Aug. 17, 2020
As COVID-19 threatened vulnerable Calgarians, this UCalgary network did something about it
As the COVID-19 pandemic was taking hold in cities across the country, organizations that work with some of society’s most vulnerable people began sounding the alarm.
“In the early months of this pandemic, we were being told to stay home as much as possible, but for the approximately 3,000 Calgarians without a home, this was not an option,” says Steven Richardson, co-ordinator for Street CCRED (Community Capacity in: Research, Education, and Development).
Beginning in mid-March, Street CCRED, which operates with support from the O’Brien Institute for Public Health at the Cumming School of Medicine (CSM), and in partnership with many community service providers, began co-ordinating support for organizations that work with people experiencing homelessness or other social or economic vulnerabilities.
Photo above: Staff at Murray’s House, an independent housing facility that serves those who are chronically homeless and need health supports to live, showcase some of the PPE supplied by Street CCRED in June, 2020. Photo courtesy Street CCRED
“When COVID became a national crisis, there was a sudden and huge demand for personal protective equipment (PPE) and other resources throughout the province. The Alberta government was being pulled in a lot of directions at once, and some gaps emerged in the distribution of these resources,” says Richardson.
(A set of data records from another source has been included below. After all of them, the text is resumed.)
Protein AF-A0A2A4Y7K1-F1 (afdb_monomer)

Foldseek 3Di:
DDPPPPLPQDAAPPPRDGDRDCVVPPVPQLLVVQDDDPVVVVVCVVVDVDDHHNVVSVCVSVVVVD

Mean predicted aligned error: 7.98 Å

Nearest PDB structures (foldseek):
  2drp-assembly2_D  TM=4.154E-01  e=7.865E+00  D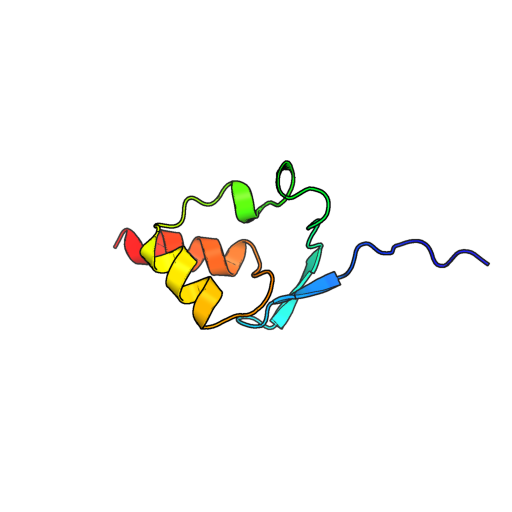rosophila melanogaster

Sequence (66 aa):
MSTDLDGENKRCPRCGIAFVCQASVIARCQCRAIILTAEQKAFVKQRYMGCLCVACLQSMADECKR

Structure (mmCIF, N/CA/C/O backbone):
data_AF-A0A2A4Y7K1-F1
#
_entry.id   AF-A0A2A4Y7K1-F1
#
loop_
_atom_site.group_PDB
_atom_site.id
_atom_site.type_symbol
_atom_site.label_atom_id
_atom_site.label_alt_id
_atom_site.label_comp_id
_atom_site.label_asym_id
_atom_site.label_entity_id
_atom_site.label_seq_id
_atom_site.pdbx_PDB_ins_code
_atom_site.Cartn_x
_atom_site.Cartn_y
_atom_site.Cartn_z
_atom_site.occupancy
_atom_site.B_iso_or_equiv
_atom_site.auth_seq_id
_atom_site.auth_comp_id
_atom_site.auth_asym_id
_atom_site.auth_atom_id
_atom_site.pdbx_PDB_model_num
ATOM 1 N N . MET A 1 1 ? 19.886 -22.495 -21.384 1.00 49.59 1 MET A N 1
ATOM 2 C CA . MET A 1 1 ? 20.126 -21.915 -20.044 1.00 49.59 1 MET A CA 1
ATOM 3 C C . MET A 1 1 ? 19.794 -20.437 -20.121 1.00 49.59 1 MET A C 1
ATOM 5 O O . MET A 1 1 ? 20.234 -19.847 -21.097 1.00 49.59 1 MET A O 1
ATOM 9 N N . SER A 1 2 ? 18.967 -19.931 -19.192 1.00 44.78 2 SER A N 1
ATOM 10 C CA . SER A 1 2 ? 18.819 -18.521 -18.752 1.00 44.78 2 SER A CA 1
ATOM 11 C C . SER A 1 2 ? 17.412 -18.297 -18.180 1.00 44.78 2 SER A C 1
ATOM 13 O O . SER A 1 2 ? 16.548 -17.699 -18.812 1.00 44.78 2 SER A O 1
ATOM 15 N N . THR A 1 3 ? 17.160 -18.841 -16.989 1.00 58.44 3 THR A N 1
ATOM 16 C CA . THR A 1 3 ? 16.033 -18.453 -16.130 1.00 58.44 3 THR A CA 1
ATOM 17 C C . THR A 1 3 ? 16.495 -17.284 -15.266 1.00 58.44 3 THR A C 1
ATOM 19 O O . THR A 1 3 ? 16.924 -17.489 -14.137 1.00 58.44 3 THR A O 1
ATOM 22 N N . ASP A 1 4 ? 16.474 -16.078 -15.823 1.00 61.62 4 ASP A N 1
ATOM 23 C CA . ASP A 1 4 ? 16.685 -14.838 -15.071 1.00 61.62 4 ASP A CA 1
ATOM 24 C C . ASP A 1 4 ? 15.559 -13.866 -15.418 1.00 61.62 4 ASP A C 1
ATOM 26 O O . ASP A 1 4 ? 15.665 -13.022 -16.298 1.00 61.62 4 ASP A O 1
ATOM 30 N N . LEU A 1 5 ? 14.420 -14.066 -14.767 1.00 60.91 5 LEU A N 1
ATOM 31 C CA . LEU A 1 5 ? 13.439 -13.014 -14.534 1.00 60.91 5 LEU A CA 1
ATOM 32 C C . LEU A 1 5 ? 12.932 -13.220 -13.106 1.00 60.91 5 LEU A C 1
ATOM 34 O O . LEU A 1 5 ? 11.755 -13.478 -12.864 1.00 60.91 5 LEU A O 1
ATOM 38 N N . ASP A 1 6 ? 13.851 -13.133 -12.143 1.00 50.91 6 ASP A N 1
ATOM 39 C CA . ASP A 1 6 ? 13.528 -13.090 -10.714 1.00 50.91 6 ASP A CA 1
ATOM 40 C C . ASP A 1 6 ? 13.014 -11.688 -10.338 1.00 50.91 6 ASP A C 1
ATOM 42 O O . ASP A 1 6 ? 13.499 -10.990 -9.454 1.00 50.91 6 ASP A O 1
ATOM 46 N N . GLY A 1 7 ? 12.003 -11.216 -11.065 1.00 55.72 7 GLY A N 1
ATOM 47 C CA . GLY A 1 7 ? 11.097 -10.231 -10.510 1.00 55.72 7 GLY A CA 1
ATOM 48 C C . GLY A 1 7 ? 10.168 -11.001 -9.595 1.00 55.72 7 GLY A C 1
ATOM 49 O O . GLY A 1 7 ? 9.091 -11.351 -10.057 1.00 55.72 7 GLY A O 1
ATOM 50 N N . GLU A 1 8 ? 10.594 -11.318 -8.363 1.00 58.50 8 GLU A N 1
ATOM 51 C CA . GLU A 1 8 ? 9.814 -12.123 -7.415 1.00 58.50 8 GLU A CA 1
ATOM 52 C C . GLU A 1 8 ? 8.338 -11.685 -7.426 1.00 58.50 8 GLU A C 1
ATOM 54 O O . GLU A 1 8 ? 7.949 -10.667 -6.837 1.00 58.50 8 GLU A O 1
ATOM 59 N N . ASN A 1 9 ? 7.507 -12.446 -8.148 1.00 65.62 9 ASN A N 1
ATOM 60 C CA . ASN A 1 9 ? 6.080 -12.205 -8.269 1.00 65.62 9 ASN A CA 1
ATOM 61 C C . ASN A 1 9 ? 5.447 -12.576 -6.929 1.00 65.62 9 ASN A C 1
ATOM 63 O O . ASN A 1 9 ? 4.943 -13.682 -6.725 1.00 65.62 9 ASN A O 1
ATOM 67 N N . LYS A 1 10 ? 5.491 -11.641 -5.979 1.00 73.88 10 LYS A N 1
ATOM 68 C CA . LYS A 1 10 ? 4.817 -11.784 -4.697 1.00 73.88 10 LYS A CA 1
ATOM 69 C C . LYS A 1 10 ? 3.312 -11.758 -4.949 1.00 73.88 10 LYS A C 1
ATOM 71 O O . LYS A 1 10 ? 2.784 -10.939 -5.701 1.00 73.88 10 LYS A O 1
ATOM 76 N N . ARG A 1 11 ? 2.597 -12.672 -4.302 1.00 81.56 11 ARG A N 1
ATOM 77 C CA . ARG A 1 11 ? 1.134 -12.656 -4.286 1.00 81.56 11 ARG A CA 1
ATOM 78 C C . ARG A 1 11 ? 0.656 -11.862 -3.089 1.00 81.56 11 ARG A C 1
ATOM 80 O O . ARG A 1 11 ? 1.159 -12.029 -1.982 1.00 81.56 11 ARG A O 1
ATOM 87 N N . CYS A 1 12 ? -0.310 -10.981 -3.316 1.00 85.81 12 CYS A N 1
ATOM 88 C CA . CYS A 1 12 ? -0.900 -10.215 -2.235 1.00 85.81 12 CYS A CA 1
ATOM 89 C C . CYS A 1 12 ? -1.769 -11.142 -1.368 1.00 85.81 12 CYS A C 1
ATOM 91 O O . CYS A 1 12 ? -2.701 -11.743 -1.898 1.00 85.81 12 CYS A O 1
ATOM 93 N N . PRO A 1 13 ? -1.543 -11.226 -0.045 1.00 82.44 13 PRO A N 1
ATOM 94 C CA . PRO A 1 13 ? -2.335 -12.089 0.834 1.00 82.44 13 PRO A CA 1
ATOM 95 C C . PRO A 1 13 ? -3.782 -11.609 1.027 1.00 82.44 13 PRO A C 1
ATOM 97 O O . PRO A 1 13 ? -4.601 -12.352 1.553 1.00 82.44 13 PRO A O 1
ATOM 100 N N . ARG A 1 14 ? -4.111 -10.374 0.618 1.00 84.12 14 ARG A N 1
ATOM 101 C CA . ARG A 1 14 ? -5.458 -9.804 0.762 1.00 84.12 14 ARG A CA 1
ATOM 102 C C . ARG A 1 14 ? -6.354 -10.053 -0.449 1.00 84.12 14 ARG A C 1
ATOM 104 O O . ARG A 1 14 ? -7.515 -10.388 -0.272 1.00 84.12 14 ARG A O 1
ATOM 111 N N . CYS A 1 15 ? -5.839 -9.857 -1.663 1.00 87.56 15 CYS A N 1
ATOM 112 C CA . CYS A 1 15 ? -6.622 -10.001 -2.897 1.00 87.56 15 CYS A C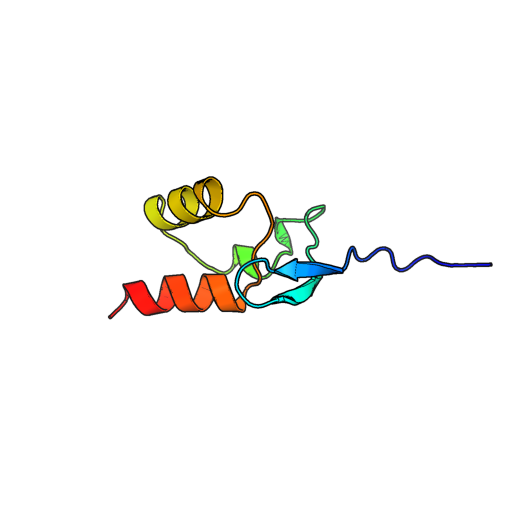A 1
ATOM 113 C C . CYS A 1 15 ? -6.166 -11.155 -3.797 1.00 87.56 15 CYS A C 1
ATOM 115 O O . CYS A 1 15 ? -6.817 -11.434 -4.795 1.00 87.56 15 CYS A O 1
ATOM 117 N N . GLY A 1 16 ? -5.037 -11.802 -3.496 1.00 82.75 16 GLY A N 1
ATOM 118 C CA . GLY A 1 16 ? -4.492 -12.904 -4.293 1.00 82.75 16 GLY A CA 1
ATOM 119 C C . GLY A 1 16 ? -3.803 -12.489 -5.598 1.00 82.75 16 GLY A C 1
ATOM 120 O O . GLY A 1 16 ? -3.223 -13.343 -6.264 1.00 82.75 16 GLY A O 1
ATOM 121 N N . ILE A 1 17 ? -3.808 -11.199 -5.958 1.00 81.69 17 ILE A N 1
ATOM 122 C CA . ILE A 1 17 ? -3.146 -10.706 -7.175 1.00 81.69 17 ILE A CA 1
ATOM 123 C C . ILE A 1 17 ? -1.637 -10.931 -7.092 1.00 81.69 17 ILE A C 1
ATOM 125 O O . ILE A 1 17 ? -0.991 -10.578 -6.100 1.00 81.69 17 ILE A O 1
ATOM 129 N N . ALA A 1 18 ? -1.078 -11.486 -8.166 1.00 79.81 18 ALA A N 1
ATOM 130 C CA . ALA A 1 18 ? 0.356 -11.510 -8.393 1.00 79.81 18 ALA A CA 1
ATOM 131 C C . ALA A 1 18 ? 0.817 -10.107 -8.798 1.00 79.81 18 ALA A C 1
ATOM 133 O O . ALA A 1 18 ? 0.317 -9.527 -9.759 1.00 79.81 18 ALA A O 1
ATOM 134 N N . PHE A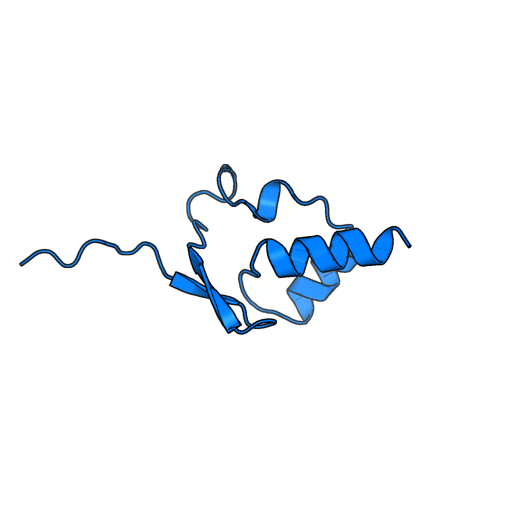 1 19 ? 1.771 -9.557 -8.058 1.00 78.50 19 PHE A N 1
ATOM 135 C CA . PHE A 1 19 ? 2.392 -8.281 -8.377 1.00 78.50 19 PHE A CA 1
ATOM 136 C C . PHE A 1 19 ? 3.901 -8.398 -8.216 1.00 78.50 19 PHE A C 1
ATOM 138 O O . PHE A 1 19 ? 4.412 -9.243 -7.484 1.00 78.50 19 PHE A O 1
ATOM 145 N N . VAL A 1 20 ? 4.628 -7.535 -8.909 1.00 73.19 20 VAL A N 1
ATOM 146 C CA . VAL A 1 20 ? 6.076 -7.456 -8.746 1.00 73.19 20 VAL A CA 1
ATOM 147 C C . VAL A 1 20 ? 6.349 -6.576 -7.526 1.00 73.19 20 VAL A C 1
ATOM 149 O O . VAL A 1 20 ? 6.187 -5.356 -7.587 1.00 73.19 20 VAL A O 1
ATOM 152 N N . CYS A 1 21 ? 6.720 -7.185 -6.391 1.00 70.62 21 CYS A N 1
ATOM 153 C CA . CYS A 1 21 ? 7.233 -6.420 -5.251 1.00 70.62 21 CYS A CA 1
ATOM 154 C C . CYS A 1 21 ? 8.728 -6.200 -5.492 1.00 70.62 21 CYS A C 1
ATOM 156 O O . CYS A 1 21 ? 9.539 -7.068 -5.185 1.00 70.62 21 CYS A O 1
ATOM 158 N N . GLN A 1 22 ? 9.114 -5.033 -6.012 1.00 68.44 22 GLN A N 1
ATOM 159 C CA . GLN A 1 22 ? 10.523 -4.626 -6.040 1.00 68.44 22 GLN A CA 1
ATOM 160 C C . GLN A 1 22 ? 10.953 -4.199 -4.630 1.00 68.44 22 GLN A C 1
ATOM 162 O O . GLN A 1 22 ? 11.287 -3.041 -4.402 1.00 68.44 22 GLN A O 1
ATOM 167 N N . ALA A 1 23 ? 10.901 -5.116 -3.659 1.00 65.12 23 ALA A N 1
ATOM 168 C CA . ALA A 1 23 ? 11.280 -4.844 -2.272 1.00 65.12 23 ALA A CA 1
ATOM 169 C C . ALA A 1 23 ? 12.729 -4.330 -2.175 1.00 65.12 23 ALA A C 1
ATOM 171 O O . ALA A 1 23 ? 13.009 -3.442 -1.372 1.00 65.12 23 ALA A O 1
ATOM 172 N N . SER A 1 24 ? 13.606 -4.795 -3.076 1.00 63.41 24 SER A N 1
ATOM 173 C CA . SER A 1 24 ? 14.978 -4.297 -3.257 1.00 63.41 24 SER A CA 1
ATOM 174 C C . SER A 1 24 ? 15.050 -2.807 -3.605 1.00 63.41 24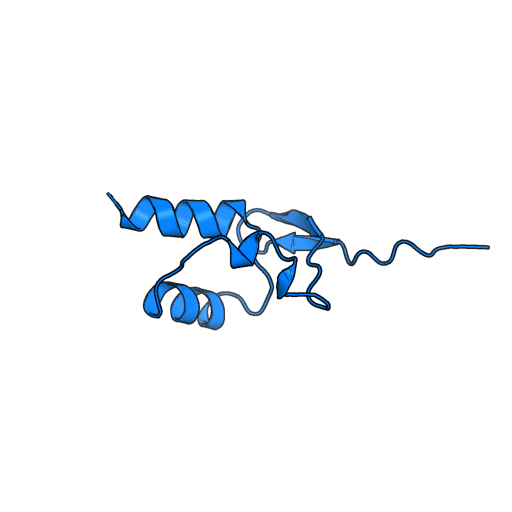 SER A C 1
ATOM 176 O O . SER A 1 24 ? 16.057 -2.159 -3.346 1.00 63.41 24 SER A O 1
ATOM 178 N N . VAL A 1 25 ? 13.979 -2.234 -4.161 1.00 68.50 25 VAL A N 1
ATOM 179 C CA . VAL A 1 25 ? 13.857 -0.802 -4.447 1.00 68.50 25 VAL A CA 1
ATOM 180 C C . VAL A 1 25 ? 12.502 -0.307 -3.945 1.00 68.50 25 VAL A C 1
ATOM 182 O O . VAL A 1 25 ? 11.633 0.083 -4.723 1.00 68.50 25 VAL A O 1
ATOM 185 N N . ILE A 1 26 ? 12.321 -0.262 -2.619 1.00 70.62 26 ILE A N 1
ATOM 186 C CA . ILE A 1 26 ? 11.116 0.315 -1.989 1.00 70.62 26 ILE A CA 1
ATOM 187 C C . ILE A 1 26 ? 10.795 1.728 -2.513 1.00 70.62 26 ILE A C 1
ATOM 189 O O . ILE A 1 26 ? 9.636 2.129 -2.554 1.00 70.62 26 ILE A O 1
ATOM 193 N N . ALA A 1 27 ? 11.814 2.466 -2.968 1.00 64.38 27 ALA A N 1
ATOM 194 C CA . ALA A 1 27 ? 11.681 3.775 -3.603 1.00 64.38 27 ALA A CA 1
ATOM 195 C C . ALA A 1 27 ? 10.927 3.743 -4.949 1.00 64.38 27 ALA A C 1
ATOM 197 O O . ALA A 1 27 ? 10.287 4.727 -5.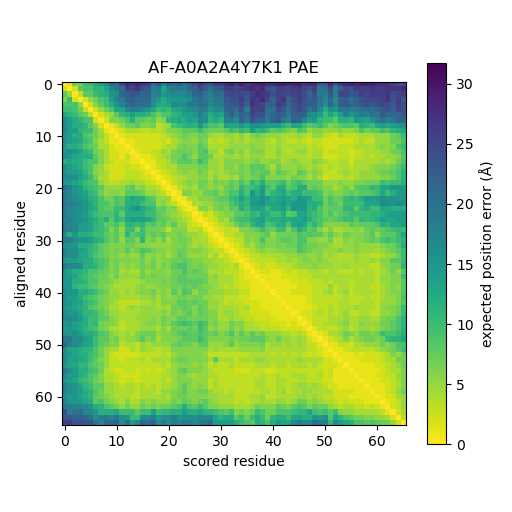300 1.00 64.38 27 ALA A O 1
ATOM 198 N N . ARG A 1 28 ? 10.978 2.624 -5.684 1.00 64.88 28 ARG A N 1
ATOM 199 C CA . ARG A 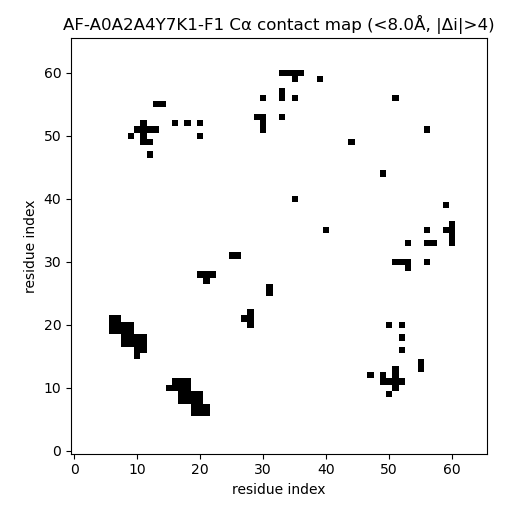1 28 ? 10.238 2.384 -6.936 1.00 64.88 28 ARG A CA 1
ATOM 200 C C . ARG A 1 28 ? 8.965 1.565 -6.735 1.00 64.88 28 ARG A C 1
ATOM 202 O O . ARG A 1 28 ? 8.214 1.364 -7.684 1.00 64.88 28 ARG A O 1
ATOM 209 N N . CYS A 1 29 ? 8.695 1.095 -5.518 1.00 72.38 29 CYS A N 1
ATOM 210 C CA . CYS A 1 29 ? 7.449 0.397 -5.243 1.00 72.38 29 CYS A CA 1
ATOM 211 C C . CYS A 1 29 ? 6.271 1.356 -5.434 1.00 72.38 29 CYS A C 1
ATOM 213 O O . CYS A 1 29 ? 6.182 2.370 -4.746 1.00 72.38 29 CYS A O 1
ATOM 215 N N . GLN A 1 30 ? 5.312 0.986 -6.285 1.00 67.44 30 GLN A N 1
ATOM 216 C CA . GLN A 1 30 ? 4.044 1.712 -6.455 1.00 67.44 30 GLN A CA 1
ATOM 217 C C . GLN A 1 30 ? 3.309 1.916 -5.114 1.00 67.44 30 GLN A C 1
ATOM 219 O O . GLN A 1 30 ? 2.585 2.888 -4.927 1.00 67.44 30 GLN A O 1
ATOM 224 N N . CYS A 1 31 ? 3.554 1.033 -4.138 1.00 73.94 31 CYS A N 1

Those falling through the cracks, says Richardson, were some of Calgary’s most vulnerable. Street CCRED was in a good position to step in and try to fill some of these gaps, he says, because of its connections in health care and in the community.
Community connections draw valuable resources
The Street CCRED team began by connecting with Alberta Health Services and the Ministry of Community and Social Services (CSS) to advocate for additional PPE and health-care providers to work in shelters. This resulted in 20 health-care specialist positions being funded by CSS at the Calgary Drop-In Centre for the duration of the pandemic. Street CCRED also used their connections to tap health-care professionals to donate their time at city shelters — training shelter staff to screen clients for symptoms of the virus.
Adequate PPE for shelter staff is a major concern during an outbreak, says Dr. Bonnie Larson, MD, Street CCRED lead and clinical assistant professor at the CSM.
Due to the close-quarter living arrangements with a single space providing shelter for upward of 1,000 people, one COVID-positive case could impact a large number of medically complex individuals, says Larson, who is a member of the O’Brien Institute for Public Health at the CSM.
Emergency shelters are operated by non-profit organizations with limited budgets and little, if any, internal expertise in health let alone public health or infectious disease management, and hence, there is a high risk of infection for people working in the shelters and their families.
A $10,000 donation from Calgary’s Rotary Club enabled Street CCRED to address these issues. The donation was used to purchase 4,100 masks, 150 disposable gowns, approximately 34 litres of hand sanitizer, and non-contact thermometers which were distributed to shelters across Calgary.
Etch Sourcing donated their services to obtain the masks and gowns, and the volunteer group Helping Alberta donated an additional 1,650 masks to Street CCRED and the organizations they were working with.
The Children’s Cottage Society provides shelter for Calgary children and families in crisis. Director of programs Lisa Garrison says the masks Street CCRED supplied have played a critical role in protecting staff, and the children and families they serve.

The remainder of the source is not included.